6. Experimental Validation and Limitations
Zero-shot reward models have been empirically validated across diverse RL tasks:
- VLM-RMs reach 100% human-evaluated success for humanoid pose imitation (kneeling, lotus position), with strong scaling effects as model size increases (Rocamonde et al., 2023).
- RLCF yields substantial improvements for vision-language classification (+11.1% OOD accuracy), retrieval, and captioning, with no labeled test-time data (Zhao et al., 2023).
- PEARL achieves ≈93.2% of oracle performance in robotic manipulation without any target-task human labels, and remains robust to noisy preference transfer (Liu et al., 2023).
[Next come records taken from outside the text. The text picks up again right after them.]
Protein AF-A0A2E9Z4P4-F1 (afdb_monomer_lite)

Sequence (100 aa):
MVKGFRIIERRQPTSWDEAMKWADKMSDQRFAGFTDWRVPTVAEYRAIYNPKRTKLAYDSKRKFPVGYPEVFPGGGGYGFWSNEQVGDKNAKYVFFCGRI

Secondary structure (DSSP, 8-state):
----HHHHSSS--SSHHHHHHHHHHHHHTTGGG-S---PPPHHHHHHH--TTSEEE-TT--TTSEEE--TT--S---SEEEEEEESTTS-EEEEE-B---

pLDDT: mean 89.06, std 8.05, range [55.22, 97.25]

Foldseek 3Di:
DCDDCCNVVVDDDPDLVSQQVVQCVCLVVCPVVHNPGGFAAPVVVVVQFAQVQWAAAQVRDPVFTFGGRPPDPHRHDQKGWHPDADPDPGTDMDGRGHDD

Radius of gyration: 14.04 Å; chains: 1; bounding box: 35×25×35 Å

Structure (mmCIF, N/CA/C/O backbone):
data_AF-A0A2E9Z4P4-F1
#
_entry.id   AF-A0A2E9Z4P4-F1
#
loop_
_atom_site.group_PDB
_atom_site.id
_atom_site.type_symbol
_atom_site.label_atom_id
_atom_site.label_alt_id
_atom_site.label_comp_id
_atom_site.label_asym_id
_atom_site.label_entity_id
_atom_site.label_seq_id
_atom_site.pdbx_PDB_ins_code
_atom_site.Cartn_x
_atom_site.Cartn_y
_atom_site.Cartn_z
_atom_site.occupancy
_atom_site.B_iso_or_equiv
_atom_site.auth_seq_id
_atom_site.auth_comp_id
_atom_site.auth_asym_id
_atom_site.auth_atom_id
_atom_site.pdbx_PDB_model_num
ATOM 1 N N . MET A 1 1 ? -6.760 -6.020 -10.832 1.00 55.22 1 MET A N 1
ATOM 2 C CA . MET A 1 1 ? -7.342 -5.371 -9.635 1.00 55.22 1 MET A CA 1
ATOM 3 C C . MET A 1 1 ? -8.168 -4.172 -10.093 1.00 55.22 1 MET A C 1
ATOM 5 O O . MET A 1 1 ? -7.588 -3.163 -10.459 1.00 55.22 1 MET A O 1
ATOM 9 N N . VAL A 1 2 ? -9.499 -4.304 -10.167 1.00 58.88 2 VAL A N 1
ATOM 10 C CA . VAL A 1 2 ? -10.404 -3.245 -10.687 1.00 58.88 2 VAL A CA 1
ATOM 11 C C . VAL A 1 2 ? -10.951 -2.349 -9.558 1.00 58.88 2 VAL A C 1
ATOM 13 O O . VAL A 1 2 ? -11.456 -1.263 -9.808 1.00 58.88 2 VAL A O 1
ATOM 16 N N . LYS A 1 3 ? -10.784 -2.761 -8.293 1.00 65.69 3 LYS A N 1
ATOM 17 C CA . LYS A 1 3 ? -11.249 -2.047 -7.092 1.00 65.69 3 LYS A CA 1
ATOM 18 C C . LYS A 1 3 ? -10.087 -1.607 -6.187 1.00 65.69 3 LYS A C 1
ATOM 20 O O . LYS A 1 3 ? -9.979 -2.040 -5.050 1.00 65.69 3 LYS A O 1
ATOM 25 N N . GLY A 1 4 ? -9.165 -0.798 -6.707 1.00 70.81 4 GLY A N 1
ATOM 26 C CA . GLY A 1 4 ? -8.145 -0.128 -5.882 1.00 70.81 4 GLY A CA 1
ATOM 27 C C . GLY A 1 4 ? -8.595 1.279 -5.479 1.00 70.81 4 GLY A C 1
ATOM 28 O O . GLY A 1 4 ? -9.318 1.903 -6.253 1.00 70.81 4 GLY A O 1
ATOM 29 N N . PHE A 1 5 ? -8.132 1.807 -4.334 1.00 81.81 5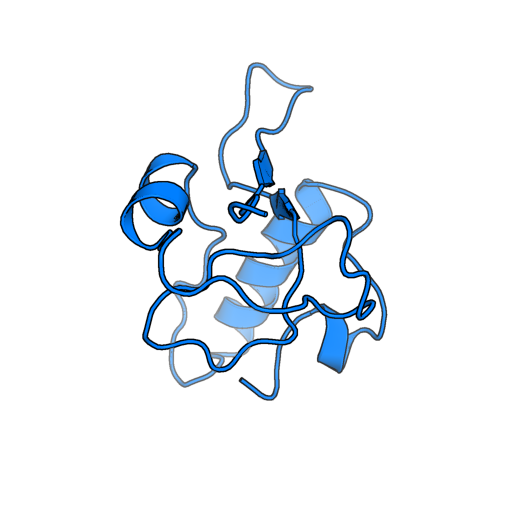 PHE A N 1
ATOM 30 C CA . PHE A 1 5 ? -8.471 3.161 -3.844 1.00 81.81 5 PHE A CA 1
ATOM 31 C C . PHE A 1 5 ? -8.400 4.210 -4.962 1.00 81.81 5 PHE A C 1
ATOM 33 O O . PHE A 1 5 ? -9.376 4.890 -5.242 1.00 81.81 5 PHE A O 1
ATOM 40 N N . ARG A 1 6 ? -7.273 4.283 -5.685 1.00 78.62 6 ARG A N 1
ATOM 41 C CA . ARG A 1 6 ? -7.079 5.262 -6.772 1.00 78.62 6 ARG A CA 1
ATOM 42 C C . ARG A 1 6 ? -8.039 5.094 -7.947 1.00 78.62 6 ARG A C 1
ATOM 44 O O . ARG A 1 6 ? -8.322 6.064 -8.639 1.00 78.62 6 ARG A O 1
ATOM 51 N N . ILE A 1 7 ? -8.500 3.873 -8.195 1.00 79.56 7 ILE A N 1
ATOM 52 C CA . ILE A 1 7 ? -9.416 3.566 -9.298 1.00 79.56 7 ILE A CA 1
ATOM 53 C C . ILE A 1 7 ? -10.847 3.941 -8.898 1.00 79.56 7 ILE A C 1
ATOM 55 O O . ILE A 1 7 ? -11.564 4.529 -9.704 1.00 79.56 7 ILE A O 1
ATOM 59 N N . ILE A 1 8 ? -11.235 3.636 -7.655 1.00 82.12 8 ILE A N 1
ATOM 60 C CA . ILE A 1 8 ? -12.578 3.899 -7.124 1.00 82.12 8 ILE A CA 1
ATOM 61 C C . ILE A 1 8 ? -12.746 5.376 -6.767 1.00 82.12 8 ILE A C 1
ATOM 63 O O . ILE A 1 8 ? -13.629 6.040 -7.294 1.00 82.12 8 ILE A O 1
ATOM 67 N N . GLU A 1 9 ? -11.875 5.900 -5.910 1.00 84.00 9 GLU A N 1
ATOM 68 C CA . GLU A 1 9 ? -11.974 7.252 -5.347 1.00 84.00 9 GLU A CA 1
ATOM 69 C C . GLU A 1 9 ? -11.363 8.316 -6.274 1.00 84.00 9 GLU A C 1
ATOM 71 O O . GLU A 1 9 ? -11.419 9.506 -5.978 1.00 84.00 9 GLU A O 1
ATOM 76 N N . ARG A 1 10 ? -10.738 7.905 -7.392 1.00 84.81 10 ARG A N 1
ATOM 77 C CA . ARG A 1 10 ? -10.097 8.787 -8.392 1.00 84.81 10 ARG A CA 1
ATOM 78 C C . ARG A 1 10 ? -9.055 9.758 -7.812 1.00 84.81 10 ARG A C 1
ATOM 80 O O . ARG A 1 10 ? -8.704 10.750 -8.443 1.00 84.81 10 ARG A O 1
ATOM 87 N N . ARG A 1 11 ? -8.506 9.448 -6.636 1.00 87.62 11 ARG A N 1
ATOM 88 C CA . ARG A 1 11 ? -7.470 10.222 -5.935 1.00 87.62 11 ARG A CA 1
ATOM 89 C C . ARG A 1 11 ? -6.576 9.307 -5.103 1.00 87.62 11 ARG A C 1
ATOM 91 O O . ARG A 1 11 ? -6.752 8.094 -5.097 1.00 87.62 11 ARG A O 1
ATOM 98 N N . GLN A 1 12 ? -5.602 9.875 -4.405 1.00 86.12 12 GLN A N 1
ATOM 99 C CA . GLN A 1 12 ? -4.765 9.151 -3.442 1.00 86.12 12 GLN A CA 1
ATOM 100 C C . GLN A 1 12 ? -5.252 9.440 -2.015 1.00 86.12 12 GLN A C 1
ATOM 102 O O . GLN A 1 12 ? -5.843 10.506 -1.808 1.00 86.12 12 GLN A O 1
ATOM 107 N N . PRO A 1 13 ? -5.034 8.528 -1.050 1.00 89.88 13 PRO A N 1
ATOM 108 C CA . PRO A 1 13 ? -5.301 8.847 0.343 1.00 89.88 13 PRO A CA 1
ATOM 109 C C . PRO A 1 13 ? -4.389 9.999 0.783 1.00 89.88 13 PRO A C 1
ATOM 111 O O . PRO A 1 13 ? -3.202 10.015 0.447 1.00 89.88 13 PRO A O 1
ATOM 114 N N . THR A 1 14 ? -4.946 10.971 1.495 1.00 91.19 14 THR A N 1
ATOM 115 C CA . THR A 1 14 ? -4.259 12.188 1.945 1.00 91.19 14 THR A CA 1
ATOM 116 C C . THR A 1 14 ? -3.604 12.016 3.313 1.00 91.19 14 THR A C 1
ATOM 118 O O . THR A 1 14 ? -2.714 12.790 3.657 1.00 91.19 14 THR A O 1
ATOM 121 N N . SER A 1 15 ? -3.991 10.986 4.073 1.00 93.06 15 SER A N 1
ATOM 122 C CA . SER A 1 15 ? -3.411 10.658 5.376 1.00 93.06 15 SER A CA 1
ATOM 123 C C . SER A 1 15 ? -3.213 9.153 5.574 1.00 93.06 15 SER A C 1
ATOM 125 O O . SER A 1 15 ? -3.772 8.322 4.852 1.00 93.06 15 SER A O 1
ATOM 127 N N . TRP A 1 16 ? -2.404 8.807 6.577 1.00 94.19 16 TRP A N 1
ATOM 128 C CA . TRP A 1 16 ? -2.210 7.424 7.012 1.00 94.19 16 TRP A CA 1
ATOM 129 C C . TRP A 1 16 ? -3.507 6.814 7.561 1.00 94.19 16 TRP A C 1
ATOM 131 O O . TRP A 1 16 ? -3.882 5.716 7.155 1.00 94.19 16 TRP A O 1
ATOM 141 N N . ASP A 1 17 ? -4.242 7.563 8.389 1.00 94.56 17 ASP A N 1
ATOM 142 C CA . ASP A 1 17 ? -5.533 7.124 8.934 1.00 94.56 17 ASP A CA 1
ATOM 143 C C . ASP A 1 17 ? -6.542 6.813 7.829 1.00 94.56 17 ASP A C 1
ATOM 145 O O . ASP A 1 17 ? -7.307 5.855 7.924 1.00 94.56 17 ASP A O 1
ATOM 149 N N . GLU A 1 18 ? -6.548 7.606 6.755 1.00 94.44 18 GLU A N 1
ATOM 150 C CA . GLU A 1 18 ? -7.413 7.348 5.608 1.00 94.44 18 GLU A CA 1
ATOM 151 C C . GLU A 1 18 ? -7.039 6.039 4.901 1.00 94.44 18 GLU A C 1
ATOM 153 O O . GLU A 1 18 ? -7.921 5.283 4.489 1.00 94.44 18 GLU A O 1
ATOM 158 N N . ALA A 1 19 ? -5.744 5.737 4.791 1.00 93.69 19 ALA A N 1
ATOM 159 C CA . ALA A 1 19 ? -5.290 4.473 4.228 1.00 93.69 19 ALA A CA 1
ATOM 160 C C . ALA A 1 19 ? -5.691 3.271 5.101 1.00 93.69 19 ALA A C 1
ATOM 162 O O . ALA A 1 19 ? -6.083 2.244 4.546 1.00 93.69 19 ALA A O 1
ATOM 163 N N . MET A 1 20 ? -5.644 3.395 6.435 1.00 95.44 20 MET A N 1
ATOM 164 C CA . MET A 1 20 ? -6.108 2.339 7.347 1.00 95.44 20 MET A CA 1
ATOM 165 C C . MET A 1 20 ? -7.622 2.133 7.236 1.00 95.44 20 MET A C 1
ATOM 167 O O . MET A 1 20 ? -8.065 1.024 6.949 1.00 95.44 20 MET A O 1
ATOM 171 N N . LYS A 1 21 ? -8.405 3.219 7.315 1.00 95.50 21 LYS A N 1
ATOM 172 C CA . LYS A 1 21 ? -9.873 3.182 7.174 1.00 95.50 21 LYS A CA 1
ATOM 173 C C . LYS A 1 21 ? -10.330 2.596 5.843 1.00 95.50 21 LYS A C 1
ATOM 175 O O . LYS A 1 21 ? -11.414 2.025 5.749 1.00 95.50 21 LYS A O 1
ATOM 180 N N . TRP A 1 22 ? -9.531 2.746 4.787 1.00 93.50 22 TRP A N 1
ATOM 181 C CA . TRP A 1 22 ? -9.832 2.103 3.515 1.00 93.50 22 TRP A CA 1
ATOM 182 C C . TRP A 1 22 ? -9.802 0.578 3.614 1.00 93.50 22 TRP A C 1
ATOM 184 O O . TRP A 1 22 ? -10.662 -0.080 3.031 1.00 93.50 22 TRP A O 1
ATOM 194 N N . ALA A 1 23 ? -8.824 0.015 4.325 1.00 94.12 23 ALA A N 1
ATOM 195 C CA . ALA A 1 23 ? -8.748 -1.425 4.524 1.00 94.12 23 ALA A CA 1
ATOM 196 C C . ALA A 1 23 ? -9.963 -1.929 5.318 1.00 94.12 23 ALA A C 1
ATOM 198 O O . ALA A 1 23 ? -10.613 -2.870 4.868 1.00 94.12 23 ALA A O 1
ATOM 199 N N . ASP A 1 24 ? -10.348 -1.216 6.380 1.00 95.62 24 ASP A N 1
ATOM 200 C CA . ASP A 1 24 ? -11.561 -1.508 7.156 1.00 95.62 24 ASP A CA 1
ATOM 201 C C . ASP A 1 24 ? -12.812 -1.493 6.262 1.00 95.62 24 ASP A C 1
ATOM 203 O O . ASP A 1 24 ? -13.576 -2.455 6.225 1.00 95.62 24 ASP A O 1
ATOM 207 N N . LYS A 1 25 ? -12.959 -0.464 5.414 1.00 93.62 25 LYS A N 1
ATOM 208 C CA . LYS A 1 25 ? -14.053 -0.375 4.430 1.00 93.62 25 LYS A CA 1
ATOM 209 C C . LYS A 1 25 ? -14.082 -1.578 3.478 1.00 93.62 25 LYS A C 1
ATOM 211 O O . LYS A 1 25 ? -15.163 -2.024 3.098 1.00 93.62 25 LYS A O 1
ATOM 216 N N . MET A 1 26 ? -12.928 -2.092 3.042 1.00 93.19 26 MET A N 1
ATOM 217 C CA . MET A 1 26 ? -12.872 -3.277 2.172 1.00 93.19 26 MET A CA 1
ATOM 218 C C . MET A 1 26 ? -13.263 -4.557 2.919 1.00 93.19 26 MET A C 1
ATOM 220 O O . MET A 1 26 ? -13.944 -5.404 2.335 1.00 93.19 26 MET A O 1
ATOM 224 N N . SER A 1 27 ? -12.874 -4.673 4.190 1.00 94.75 27 SER A N 1
ATOM 225 C CA . SER A 1 27 ? -13.273 -5.761 5.089 1.00 94.75 27 SER A CA 1
ATOM 226 C C . SER A 1 27 ? -14.782 -5.783 5.321 1.00 94.75 27 SER A C 1
ATOM 228 O O . SER A 1 27 ? -15.416 -6.818 5.105 1.00 94.75 27 SER A O 1
ATOM 230 N N . ASP A 1 28 ? -15.380 -4.633 5.638 1.00 95.88 28 ASP A N 1
ATOM 231 C CA . ASP A 1 28 ? -16.827 -4.491 5.845 1.00 95.88 28 ASP A CA 1
ATOM 232 C C . ASP A 1 28 ? -17.625 -4.854 4.587 1.00 95.88 28 ASP A C 1
ATOM 234 O O . ASP A 1 28 ? -18.678 -5.490 4.646 1.00 95.88 28 ASP A O 1
ATOM 238 N N . GLN A 1 29 ? -17.096 -4.496 3.415 1.00 93.94 29 GLN A N 1
ATOM 239 C CA . GLN A 1 29 ? -17.705 -4.808 2.122 1.00 93.94 29 GLN A CA 1
ATOM 240 C C . GLN A 1 29 ? -17.468 -6.249 1.656 1.00 93.94 29 GLN A C 1
ATOM 242 O O . GLN A 1 29 ? -17.919 -6.607 0.564 1.00 93.94 29 GLN A O 1
ATOM 247 N N . ARG A 1 30 ? -16.750 -7.070 2.435 1.00 94.06 30 ARG A N 1
ATOM 248 C CA . ARG A 1 30 ? -16.330 -8.426 2.051 1.00 94.06 30 ARG A CA 1
ATOM 249 C C . ARG A 1 30 ? -15.679 -8.448 0.670 1.00 94.06 30 ARG A C 1
ATOM 251 O O . ARG A 1 30 ? -16.004 -9.284 -0.181 1.00 94.06 30 ARG A O 1
ATOM 258 N N . PHE A 1 31 ? -14.818 -7.468 0.390 1.00 89.25 31 PHE A N 1
ATOM 259 C CA . PHE A 1 31 ? -14.243 -7.319 -0.939 1.00 89.25 31 PHE A CA 1
ATOM 260 C C . PHE A 1 31 ? -13.474 -8.589 -1.336 1.00 89.25 31 PHE A C 1
ATOM 262 O O . PHE A 1 31 ? -12.685 -9.127 -0.564 1.00 89.25 31 PHE A O 1
ATOM 269 N N . ALA A 1 32 ? -13.748 -9.091 -2.544 1.00 90.06 32 ALA A N 1
ATOM 270 C CA . ALA A 1 32 ? -13.249 -10.372 -3.051 1.00 90.06 32 ALA A CA 1
ATOM 271 C C . ALA A 1 32 ? -13.516 -11.587 -2.130 1.00 90.06 32 ALA A C 1
ATOM 273 O O . ALA A 1 32 ? -12.833 -12.597 -2.254 1.00 90.06 32 ALA A O 1
ATOM 274 N N . GLY A 1 33 ? -14.515 -11.505 -1.244 1.00 95.19 33 GLY A N 1
ATOM 275 C CA . GLY A 1 33 ? -14.884 -12.567 -0.305 1.00 95.19 33 GLY A CA 1
ATOM 276 C C . GLY A 1 33 ? -14.130 -12.548 1.029 1.00 95.19 33 GLY A C 1
ATOM 277 O O . GLY A 1 33 ? -14.390 -13.414 1.858 1.00 95.19 33 GLY A O 1
ATOM 278 N N . PHE A 1 34 ? -13.243 -11.575 1.259 1.00 95.19 34 PHE A N 1
ATOM 279 C CA . PHE A 1 34 ? -12.396 -11.492 2.455 1.00 95.19 34 PHE A CA 1
ATOM 280 C C . PHE A 1 34 ? -12.841 -10.376 3.408 1.00 95.19 34 PHE A C 1
ATOM 282 O O . PHE A 1 34 ? -13.314 -9.330 2.962 1.00 95.19 34 PHE A O 1
ATOM 289 N N . THR A 1 35 ? -12.662 -10.594 4.713 1.00 97.25 35 THR A N 1
ATOM 290 C CA . THR A 1 35 ? -13.036 -9.672 5.810 1.00 97.25 35 THR A CA 1
ATOM 291 C C . THR A 1 35 ? -11.840 -9.196 6.635 1.00 97.25 35 THR A C 1
ATOM 293 O O . THR A 1 35 ? -12.014 -8.567 7.670 1.00 97.25 35 THR A O 1
ATOM 296 N N . ASP A 1 36 ? -10.629 -9.544 6.221 1.00 96.75 36 ASP A N 1
ATOM 297 C CA . ASP A 1 36 ? -9.372 -9.329 6.939 1.00 96.75 36 ASP A CA 1
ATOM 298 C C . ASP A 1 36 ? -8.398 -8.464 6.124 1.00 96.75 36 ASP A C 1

- LLM-driven RLAIF and hybrid frameworks match or exceed unbiased human feedback even when human labels are adversarially biased (Nazir et al., 26 Mar 2025).
- Operator nets and FB models attain 85% of fully supervised RL performance for immediate zero-shot reward transfer in offline policy evaluation and optimization (Tang et al., 2022, Touati et al., 2022).
- Cross-lingual RMs regularly outperform monolingual baselines, delivering ≥70% win rates in human A/B testing (Wu et al., 18 Apr 2024).
Noted limitations include:
- Pretrained model sensitivity to domain shift, spatial reasoning, and coverage gaps.
- Reward ambiguity when desired goals are abstract, poorly defined, or multi-modal.
- Scaling challenges for optimal transport and embedding-based transfer in high-dimensional state spaces.
- Computational overhead, especially in large-scale RL (e.g., 600K PPO episodes for dialog personalization).
- Dependence on the expressiveness of pretrained encoders and the quality of offline datasets.
7. Future Directions
Research on zero-shot reward models is rapidly expanding, with promising directions including:
- Multi-goal and ensemble opposite-reward design for broader safety and compositionality (Ye et al., 27 Mar 2024).
- Automated or adaptive prompt engineering for VLM and LLM reward models (Kwon et al., 2023).
- Integration of multi-modal critics (vision, text, audio) and fine-grained sequence-level or token-level rewards (Gallego, 2023).
- Kernelization and hierarchical embeddings to expand the universality and coverage of operator- and feature-based models (Ollivier, 15 Feb 2025).
- Robustness and auditing for manipulative or misaligned critics, especially as LLMs and VLMs become more widely used for sensitive or high-stakes deployments.
The field is converging toward scalable frameworks where reward signals—once a major bottleneck—are replaced by flexible, transferable, and immediately actionable scoring functions from universal pretrained models or theoretical representations. This enables rapid generalization and alignment across new domains, user populations, languages, and tasks.